The printed antenna is conventionally formed on a PCB. For example, the printed dipole antenna usually is formed on a two-side PCB. On one side of the PCB, a conventional T-like dipole antenna, or split dipole antenna, is formed thereon. The T-like dipole antenna employs a balun mechanism. The balun mechanism is for transforming the RF signal between a balance state and an unbalance state, as well known in the prior art. Then, a conductive strip, serving as an antenna feed, is formed on the other side of the PCB, so as to couple to the T-like dipole antenna. RF signals are fed from the conductive strip. Through the coupling mechanism between the conductive strip and the dipole antenna, the signal is transmitted.
In a wireless communication system, the antenna is formed on the PCB for reducing the apparatus dimension. In some communication interfaces, such as PCMCIA or card bus, two dipole antennas are required for switching between them in use. The antenna size needs to match to a factor of the wavelength of the RF signal. Usually, it is ¼ wavelength. However, if two dipole antennas are formed on the PCB, it then consumes a certain portion of the available area.
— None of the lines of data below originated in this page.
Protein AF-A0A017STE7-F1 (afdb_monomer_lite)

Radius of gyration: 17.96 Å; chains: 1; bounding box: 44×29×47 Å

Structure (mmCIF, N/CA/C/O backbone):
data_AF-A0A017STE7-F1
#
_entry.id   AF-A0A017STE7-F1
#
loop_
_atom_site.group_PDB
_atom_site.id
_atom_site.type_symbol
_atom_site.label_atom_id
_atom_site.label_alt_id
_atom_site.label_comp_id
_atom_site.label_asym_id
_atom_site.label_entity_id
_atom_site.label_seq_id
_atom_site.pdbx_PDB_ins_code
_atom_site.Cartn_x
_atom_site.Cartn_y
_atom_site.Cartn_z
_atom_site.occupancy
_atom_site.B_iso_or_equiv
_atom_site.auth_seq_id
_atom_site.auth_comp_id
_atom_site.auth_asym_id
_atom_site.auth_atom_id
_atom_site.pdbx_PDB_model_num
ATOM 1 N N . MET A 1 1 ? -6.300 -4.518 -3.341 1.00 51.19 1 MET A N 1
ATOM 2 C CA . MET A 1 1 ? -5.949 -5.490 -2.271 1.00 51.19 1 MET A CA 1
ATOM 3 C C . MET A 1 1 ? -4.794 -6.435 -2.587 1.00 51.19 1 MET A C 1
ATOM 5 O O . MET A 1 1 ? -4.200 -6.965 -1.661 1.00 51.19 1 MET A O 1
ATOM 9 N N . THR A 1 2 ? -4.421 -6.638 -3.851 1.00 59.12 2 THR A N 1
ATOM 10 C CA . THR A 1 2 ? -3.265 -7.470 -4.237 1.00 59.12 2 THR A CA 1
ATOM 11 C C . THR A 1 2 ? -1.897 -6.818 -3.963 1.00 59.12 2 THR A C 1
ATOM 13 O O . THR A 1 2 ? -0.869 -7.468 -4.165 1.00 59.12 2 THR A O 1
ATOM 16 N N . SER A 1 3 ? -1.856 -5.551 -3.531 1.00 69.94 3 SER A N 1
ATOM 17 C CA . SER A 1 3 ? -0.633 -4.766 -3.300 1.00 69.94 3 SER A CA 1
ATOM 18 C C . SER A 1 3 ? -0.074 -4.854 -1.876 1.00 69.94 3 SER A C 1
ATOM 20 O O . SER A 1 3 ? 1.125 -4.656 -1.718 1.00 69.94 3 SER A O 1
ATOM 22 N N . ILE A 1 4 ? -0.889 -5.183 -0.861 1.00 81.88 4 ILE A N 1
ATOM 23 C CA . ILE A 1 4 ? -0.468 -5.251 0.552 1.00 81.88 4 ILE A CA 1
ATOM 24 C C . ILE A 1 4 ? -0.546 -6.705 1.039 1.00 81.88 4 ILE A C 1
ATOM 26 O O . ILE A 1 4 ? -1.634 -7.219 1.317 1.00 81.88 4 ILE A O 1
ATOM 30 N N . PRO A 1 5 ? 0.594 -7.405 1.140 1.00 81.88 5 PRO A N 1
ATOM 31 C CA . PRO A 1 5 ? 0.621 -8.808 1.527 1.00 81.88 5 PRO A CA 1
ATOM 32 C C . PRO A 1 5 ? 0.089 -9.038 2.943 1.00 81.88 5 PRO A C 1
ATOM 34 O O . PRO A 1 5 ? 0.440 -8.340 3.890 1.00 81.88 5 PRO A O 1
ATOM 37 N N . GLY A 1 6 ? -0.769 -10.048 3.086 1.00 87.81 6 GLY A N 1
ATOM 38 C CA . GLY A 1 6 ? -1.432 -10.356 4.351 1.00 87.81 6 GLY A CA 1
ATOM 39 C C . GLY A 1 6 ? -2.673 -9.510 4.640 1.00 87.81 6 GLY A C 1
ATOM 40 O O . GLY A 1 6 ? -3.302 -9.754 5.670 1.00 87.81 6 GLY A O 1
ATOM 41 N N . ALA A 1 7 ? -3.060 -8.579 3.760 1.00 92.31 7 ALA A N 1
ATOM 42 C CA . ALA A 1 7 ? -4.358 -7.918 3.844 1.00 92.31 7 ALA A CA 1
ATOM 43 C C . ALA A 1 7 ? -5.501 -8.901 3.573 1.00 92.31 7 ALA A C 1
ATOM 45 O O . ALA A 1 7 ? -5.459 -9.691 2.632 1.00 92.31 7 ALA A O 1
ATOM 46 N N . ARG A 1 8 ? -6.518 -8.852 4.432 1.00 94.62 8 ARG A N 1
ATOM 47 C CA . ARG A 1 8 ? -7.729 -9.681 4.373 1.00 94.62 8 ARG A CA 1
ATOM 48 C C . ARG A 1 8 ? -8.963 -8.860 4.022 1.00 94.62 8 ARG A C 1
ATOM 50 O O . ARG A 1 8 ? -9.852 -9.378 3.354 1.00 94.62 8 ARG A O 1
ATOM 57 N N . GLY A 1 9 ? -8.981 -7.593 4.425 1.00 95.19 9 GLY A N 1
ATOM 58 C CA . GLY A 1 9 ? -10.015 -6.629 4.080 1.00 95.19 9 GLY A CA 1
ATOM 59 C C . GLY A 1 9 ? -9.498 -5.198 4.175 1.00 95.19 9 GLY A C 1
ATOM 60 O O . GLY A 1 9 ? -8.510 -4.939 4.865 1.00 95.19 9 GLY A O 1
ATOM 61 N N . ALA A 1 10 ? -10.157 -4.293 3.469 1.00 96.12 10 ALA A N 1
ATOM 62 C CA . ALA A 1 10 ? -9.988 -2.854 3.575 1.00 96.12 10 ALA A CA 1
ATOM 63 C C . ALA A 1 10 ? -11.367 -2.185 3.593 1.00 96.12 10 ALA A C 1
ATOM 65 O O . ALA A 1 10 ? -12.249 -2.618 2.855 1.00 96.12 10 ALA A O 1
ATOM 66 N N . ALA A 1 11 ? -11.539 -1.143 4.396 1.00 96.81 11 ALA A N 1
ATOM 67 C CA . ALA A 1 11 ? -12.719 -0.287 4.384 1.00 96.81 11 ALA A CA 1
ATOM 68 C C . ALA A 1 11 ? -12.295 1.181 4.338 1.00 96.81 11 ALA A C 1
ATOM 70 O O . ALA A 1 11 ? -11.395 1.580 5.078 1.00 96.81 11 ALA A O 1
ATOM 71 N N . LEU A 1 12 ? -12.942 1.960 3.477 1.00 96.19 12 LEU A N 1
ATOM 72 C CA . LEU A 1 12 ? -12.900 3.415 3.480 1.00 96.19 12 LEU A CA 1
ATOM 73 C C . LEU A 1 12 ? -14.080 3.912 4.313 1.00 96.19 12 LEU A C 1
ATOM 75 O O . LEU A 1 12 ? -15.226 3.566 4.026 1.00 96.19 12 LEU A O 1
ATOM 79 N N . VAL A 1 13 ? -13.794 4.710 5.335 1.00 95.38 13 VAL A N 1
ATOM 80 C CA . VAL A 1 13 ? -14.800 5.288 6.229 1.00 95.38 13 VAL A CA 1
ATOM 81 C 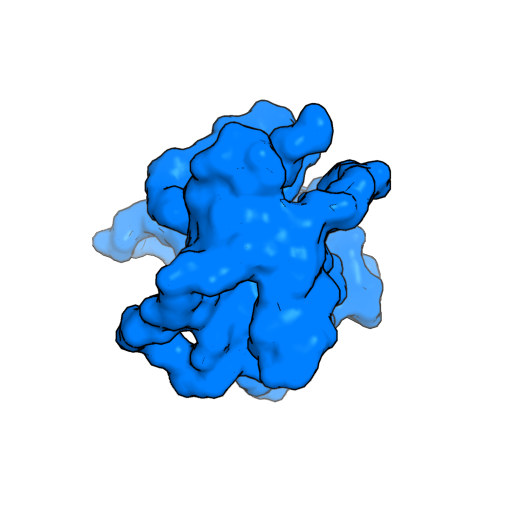C . VAL A 1 13 ? -14.735 6.803 6.228 1.00 95.38 13 VAL A C 1
ATOM 83 O O . VAL A 1 13 ? -13.655 7.381 6.059 1.00 95.38 13 VAL A O 1
ATOM 86 N N . ASP A 1 14 ? -15.890 7.424 6.422 1.00 93.50 14 ASP A N 1
ATOM 87 C CA . ASP A 1 14 ? -16.019 8.864 6.618 1.00 93.50 14 ASP A CA 1
ATOM 88 C C . ASP A 1 14 ? -15.928 9.266 8.103 1.00 93.50 14 ASP A C 1
ATOM 90 O O . ASP A 1 14 ? -15.470 8.497 8.954 1.00 93.50 14 ASP A O 1
ATOM 94 N N . PHE A 1 15 ? -16.331 10.502 8.410 1.00 88.00 15 PHE A N 1
ATOM 95 C CA . PHE A 1 15 ? -16.201 11.104 9.733 1.00 88.00 15 PHE A CA 1
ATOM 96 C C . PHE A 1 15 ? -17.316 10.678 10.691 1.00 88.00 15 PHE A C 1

When the size of a wireless communication device, such as the mobile phone, is greatly reduced, the antenna then occupies a relatively large portion of the available area. It causes the difficulty to implement other circuit elements on the PCB.
The present invention provides a printed dual dipole antenna, which can be fit into a limited region on a printed circuit board (PCB), so that the antenna dimension remains small but can be operated in an acceptable level.
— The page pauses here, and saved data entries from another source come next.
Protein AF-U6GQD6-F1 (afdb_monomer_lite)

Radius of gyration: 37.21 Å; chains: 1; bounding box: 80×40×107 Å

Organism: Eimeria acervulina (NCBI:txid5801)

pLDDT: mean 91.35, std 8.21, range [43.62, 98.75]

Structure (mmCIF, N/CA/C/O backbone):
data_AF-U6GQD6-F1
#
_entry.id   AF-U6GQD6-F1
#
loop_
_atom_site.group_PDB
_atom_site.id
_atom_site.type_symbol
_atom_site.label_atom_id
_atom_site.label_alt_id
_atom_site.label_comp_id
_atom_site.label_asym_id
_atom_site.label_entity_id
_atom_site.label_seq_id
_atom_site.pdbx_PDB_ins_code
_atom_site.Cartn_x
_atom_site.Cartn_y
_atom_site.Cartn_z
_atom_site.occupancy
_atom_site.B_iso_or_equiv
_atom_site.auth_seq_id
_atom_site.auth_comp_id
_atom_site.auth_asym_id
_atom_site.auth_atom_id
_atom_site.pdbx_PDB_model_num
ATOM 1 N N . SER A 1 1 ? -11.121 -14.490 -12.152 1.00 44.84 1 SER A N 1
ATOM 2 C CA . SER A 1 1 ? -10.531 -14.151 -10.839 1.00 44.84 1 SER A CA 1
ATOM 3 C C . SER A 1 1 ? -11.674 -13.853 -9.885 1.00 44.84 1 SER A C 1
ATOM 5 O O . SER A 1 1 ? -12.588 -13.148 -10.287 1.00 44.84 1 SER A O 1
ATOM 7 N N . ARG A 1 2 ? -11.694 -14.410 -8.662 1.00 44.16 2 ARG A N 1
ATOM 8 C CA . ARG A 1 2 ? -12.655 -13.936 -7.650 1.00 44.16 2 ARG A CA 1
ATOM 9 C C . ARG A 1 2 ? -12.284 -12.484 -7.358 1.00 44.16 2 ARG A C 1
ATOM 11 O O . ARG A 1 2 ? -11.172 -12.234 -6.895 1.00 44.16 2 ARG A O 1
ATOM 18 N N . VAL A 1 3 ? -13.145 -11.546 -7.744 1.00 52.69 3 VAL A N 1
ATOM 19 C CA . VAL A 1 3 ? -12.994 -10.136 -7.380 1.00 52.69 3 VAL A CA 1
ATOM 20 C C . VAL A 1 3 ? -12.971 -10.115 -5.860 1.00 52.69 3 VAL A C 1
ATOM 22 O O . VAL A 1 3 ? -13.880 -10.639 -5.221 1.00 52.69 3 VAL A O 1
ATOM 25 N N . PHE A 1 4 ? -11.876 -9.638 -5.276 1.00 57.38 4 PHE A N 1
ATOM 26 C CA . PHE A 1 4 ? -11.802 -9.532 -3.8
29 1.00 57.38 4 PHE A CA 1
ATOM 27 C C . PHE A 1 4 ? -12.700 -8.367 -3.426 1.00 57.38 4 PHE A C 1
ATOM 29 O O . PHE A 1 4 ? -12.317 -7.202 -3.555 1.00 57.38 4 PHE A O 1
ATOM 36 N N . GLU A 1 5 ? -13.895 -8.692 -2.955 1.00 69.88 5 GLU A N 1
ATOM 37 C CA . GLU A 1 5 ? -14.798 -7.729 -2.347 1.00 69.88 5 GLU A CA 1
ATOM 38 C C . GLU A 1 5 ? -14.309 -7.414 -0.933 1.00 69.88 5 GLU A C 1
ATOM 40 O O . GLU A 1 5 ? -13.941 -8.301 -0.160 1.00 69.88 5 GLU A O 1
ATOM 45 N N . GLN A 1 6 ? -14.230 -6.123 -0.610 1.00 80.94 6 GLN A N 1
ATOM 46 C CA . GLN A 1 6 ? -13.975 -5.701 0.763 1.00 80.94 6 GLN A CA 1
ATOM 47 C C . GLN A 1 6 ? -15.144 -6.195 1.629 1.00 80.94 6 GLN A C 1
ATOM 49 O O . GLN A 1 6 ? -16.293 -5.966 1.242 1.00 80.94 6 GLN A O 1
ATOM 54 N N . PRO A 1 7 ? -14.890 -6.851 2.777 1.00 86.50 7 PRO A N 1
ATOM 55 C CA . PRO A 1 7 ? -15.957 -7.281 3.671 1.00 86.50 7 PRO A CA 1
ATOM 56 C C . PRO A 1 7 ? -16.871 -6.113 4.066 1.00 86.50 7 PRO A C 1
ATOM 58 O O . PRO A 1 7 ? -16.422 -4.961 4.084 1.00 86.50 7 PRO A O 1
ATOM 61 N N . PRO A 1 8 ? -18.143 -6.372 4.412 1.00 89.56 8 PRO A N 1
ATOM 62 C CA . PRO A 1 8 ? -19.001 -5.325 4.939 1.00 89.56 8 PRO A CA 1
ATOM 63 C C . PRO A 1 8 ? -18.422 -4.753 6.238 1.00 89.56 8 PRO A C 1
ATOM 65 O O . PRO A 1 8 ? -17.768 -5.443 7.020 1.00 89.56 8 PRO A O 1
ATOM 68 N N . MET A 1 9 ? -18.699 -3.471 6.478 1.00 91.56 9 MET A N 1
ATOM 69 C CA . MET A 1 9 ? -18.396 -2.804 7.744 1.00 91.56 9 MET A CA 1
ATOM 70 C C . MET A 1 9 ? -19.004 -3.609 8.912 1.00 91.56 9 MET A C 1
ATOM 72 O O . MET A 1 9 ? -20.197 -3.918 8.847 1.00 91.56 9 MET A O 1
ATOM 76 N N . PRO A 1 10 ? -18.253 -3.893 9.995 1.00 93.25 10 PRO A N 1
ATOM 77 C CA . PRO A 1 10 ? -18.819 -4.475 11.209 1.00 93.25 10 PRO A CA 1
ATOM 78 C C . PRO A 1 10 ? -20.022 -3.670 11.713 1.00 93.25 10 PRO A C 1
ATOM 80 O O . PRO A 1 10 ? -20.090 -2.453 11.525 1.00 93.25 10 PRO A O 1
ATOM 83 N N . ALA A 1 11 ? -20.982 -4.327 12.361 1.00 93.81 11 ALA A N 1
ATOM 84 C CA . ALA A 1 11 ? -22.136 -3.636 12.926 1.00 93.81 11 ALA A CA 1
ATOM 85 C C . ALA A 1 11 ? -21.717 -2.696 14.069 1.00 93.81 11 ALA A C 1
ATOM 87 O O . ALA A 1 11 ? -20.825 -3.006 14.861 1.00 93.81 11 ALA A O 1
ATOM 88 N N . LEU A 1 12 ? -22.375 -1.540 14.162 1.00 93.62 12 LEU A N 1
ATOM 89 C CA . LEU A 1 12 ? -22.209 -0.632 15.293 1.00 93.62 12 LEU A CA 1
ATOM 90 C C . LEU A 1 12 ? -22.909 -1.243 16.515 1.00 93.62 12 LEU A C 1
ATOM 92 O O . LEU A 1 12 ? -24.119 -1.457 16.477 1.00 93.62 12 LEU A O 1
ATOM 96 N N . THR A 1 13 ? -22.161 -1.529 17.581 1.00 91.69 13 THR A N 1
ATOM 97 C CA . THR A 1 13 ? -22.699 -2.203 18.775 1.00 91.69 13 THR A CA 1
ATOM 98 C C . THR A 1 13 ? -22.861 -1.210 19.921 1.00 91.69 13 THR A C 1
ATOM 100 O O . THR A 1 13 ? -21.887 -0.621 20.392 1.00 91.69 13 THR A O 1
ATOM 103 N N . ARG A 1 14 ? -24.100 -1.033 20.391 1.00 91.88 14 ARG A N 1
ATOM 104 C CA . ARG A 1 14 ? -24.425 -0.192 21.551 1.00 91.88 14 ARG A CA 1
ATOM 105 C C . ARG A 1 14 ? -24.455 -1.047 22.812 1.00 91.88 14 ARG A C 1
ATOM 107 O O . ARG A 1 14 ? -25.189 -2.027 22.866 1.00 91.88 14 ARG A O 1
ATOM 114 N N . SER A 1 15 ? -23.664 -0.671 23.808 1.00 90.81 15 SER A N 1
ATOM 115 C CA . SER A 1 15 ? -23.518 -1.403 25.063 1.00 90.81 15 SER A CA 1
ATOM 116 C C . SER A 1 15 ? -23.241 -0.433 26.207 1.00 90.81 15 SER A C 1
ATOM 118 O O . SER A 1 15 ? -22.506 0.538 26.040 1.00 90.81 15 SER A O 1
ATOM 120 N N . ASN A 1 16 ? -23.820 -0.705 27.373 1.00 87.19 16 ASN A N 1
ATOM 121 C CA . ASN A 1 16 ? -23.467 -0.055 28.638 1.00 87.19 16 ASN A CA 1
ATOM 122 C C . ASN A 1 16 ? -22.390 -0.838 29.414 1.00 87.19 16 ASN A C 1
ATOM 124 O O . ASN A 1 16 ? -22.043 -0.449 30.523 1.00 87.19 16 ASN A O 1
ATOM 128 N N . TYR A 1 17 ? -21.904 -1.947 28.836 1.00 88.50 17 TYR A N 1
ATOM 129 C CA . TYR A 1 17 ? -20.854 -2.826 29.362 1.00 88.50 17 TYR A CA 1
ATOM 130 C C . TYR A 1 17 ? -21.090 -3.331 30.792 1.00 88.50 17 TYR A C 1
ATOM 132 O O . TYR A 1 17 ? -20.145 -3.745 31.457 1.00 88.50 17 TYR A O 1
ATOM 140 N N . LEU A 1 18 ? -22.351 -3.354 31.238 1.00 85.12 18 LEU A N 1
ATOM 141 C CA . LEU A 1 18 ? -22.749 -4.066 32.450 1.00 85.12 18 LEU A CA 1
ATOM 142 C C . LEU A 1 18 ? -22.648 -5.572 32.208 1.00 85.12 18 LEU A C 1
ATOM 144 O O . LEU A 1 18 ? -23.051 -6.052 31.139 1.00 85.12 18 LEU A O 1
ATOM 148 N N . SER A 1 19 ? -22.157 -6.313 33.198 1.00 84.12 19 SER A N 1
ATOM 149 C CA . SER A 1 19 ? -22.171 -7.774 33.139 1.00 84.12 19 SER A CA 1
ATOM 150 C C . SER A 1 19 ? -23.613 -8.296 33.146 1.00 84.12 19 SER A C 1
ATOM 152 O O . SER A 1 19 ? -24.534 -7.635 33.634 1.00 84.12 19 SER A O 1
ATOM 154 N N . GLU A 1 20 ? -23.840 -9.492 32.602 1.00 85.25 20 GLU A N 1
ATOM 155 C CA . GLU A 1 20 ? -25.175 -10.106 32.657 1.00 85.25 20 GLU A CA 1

The present invention provides a printed dual dipole antenna, which is disposed in a specific region with a border on a PCB having a first surface and a second surface. The printed dual dipole antenna comprises a first split dipole antenna along a first operation direction. The first split dipole antenna includes a balun member, a first antenna branch, and a second antenna branch on the first surface of the PCB, and a signal feeding member on the second surface of the PCB. Wherein, at least one of the first antenna branch and the second antenna branch is bent into a bent structure to fit within the specific region, and a second split dipole antenna along a second operation direction. The second operation direction is perpendicular to the first operation direction. The second split dipole antenna includes a balun member, a first antenna branch, and a second antenna branch on the first surface of the PCB, and a signal feeding member on the second surface of the PCB. Wherein, at least one of the first antenna branch and the second antenna branch is bent into a bent structure to fit within the specific region.
In the foregoing printed dual dipole antenna, the balun member of the first split dipole antenna and the balun member of the second split dipole antenna are coupled together.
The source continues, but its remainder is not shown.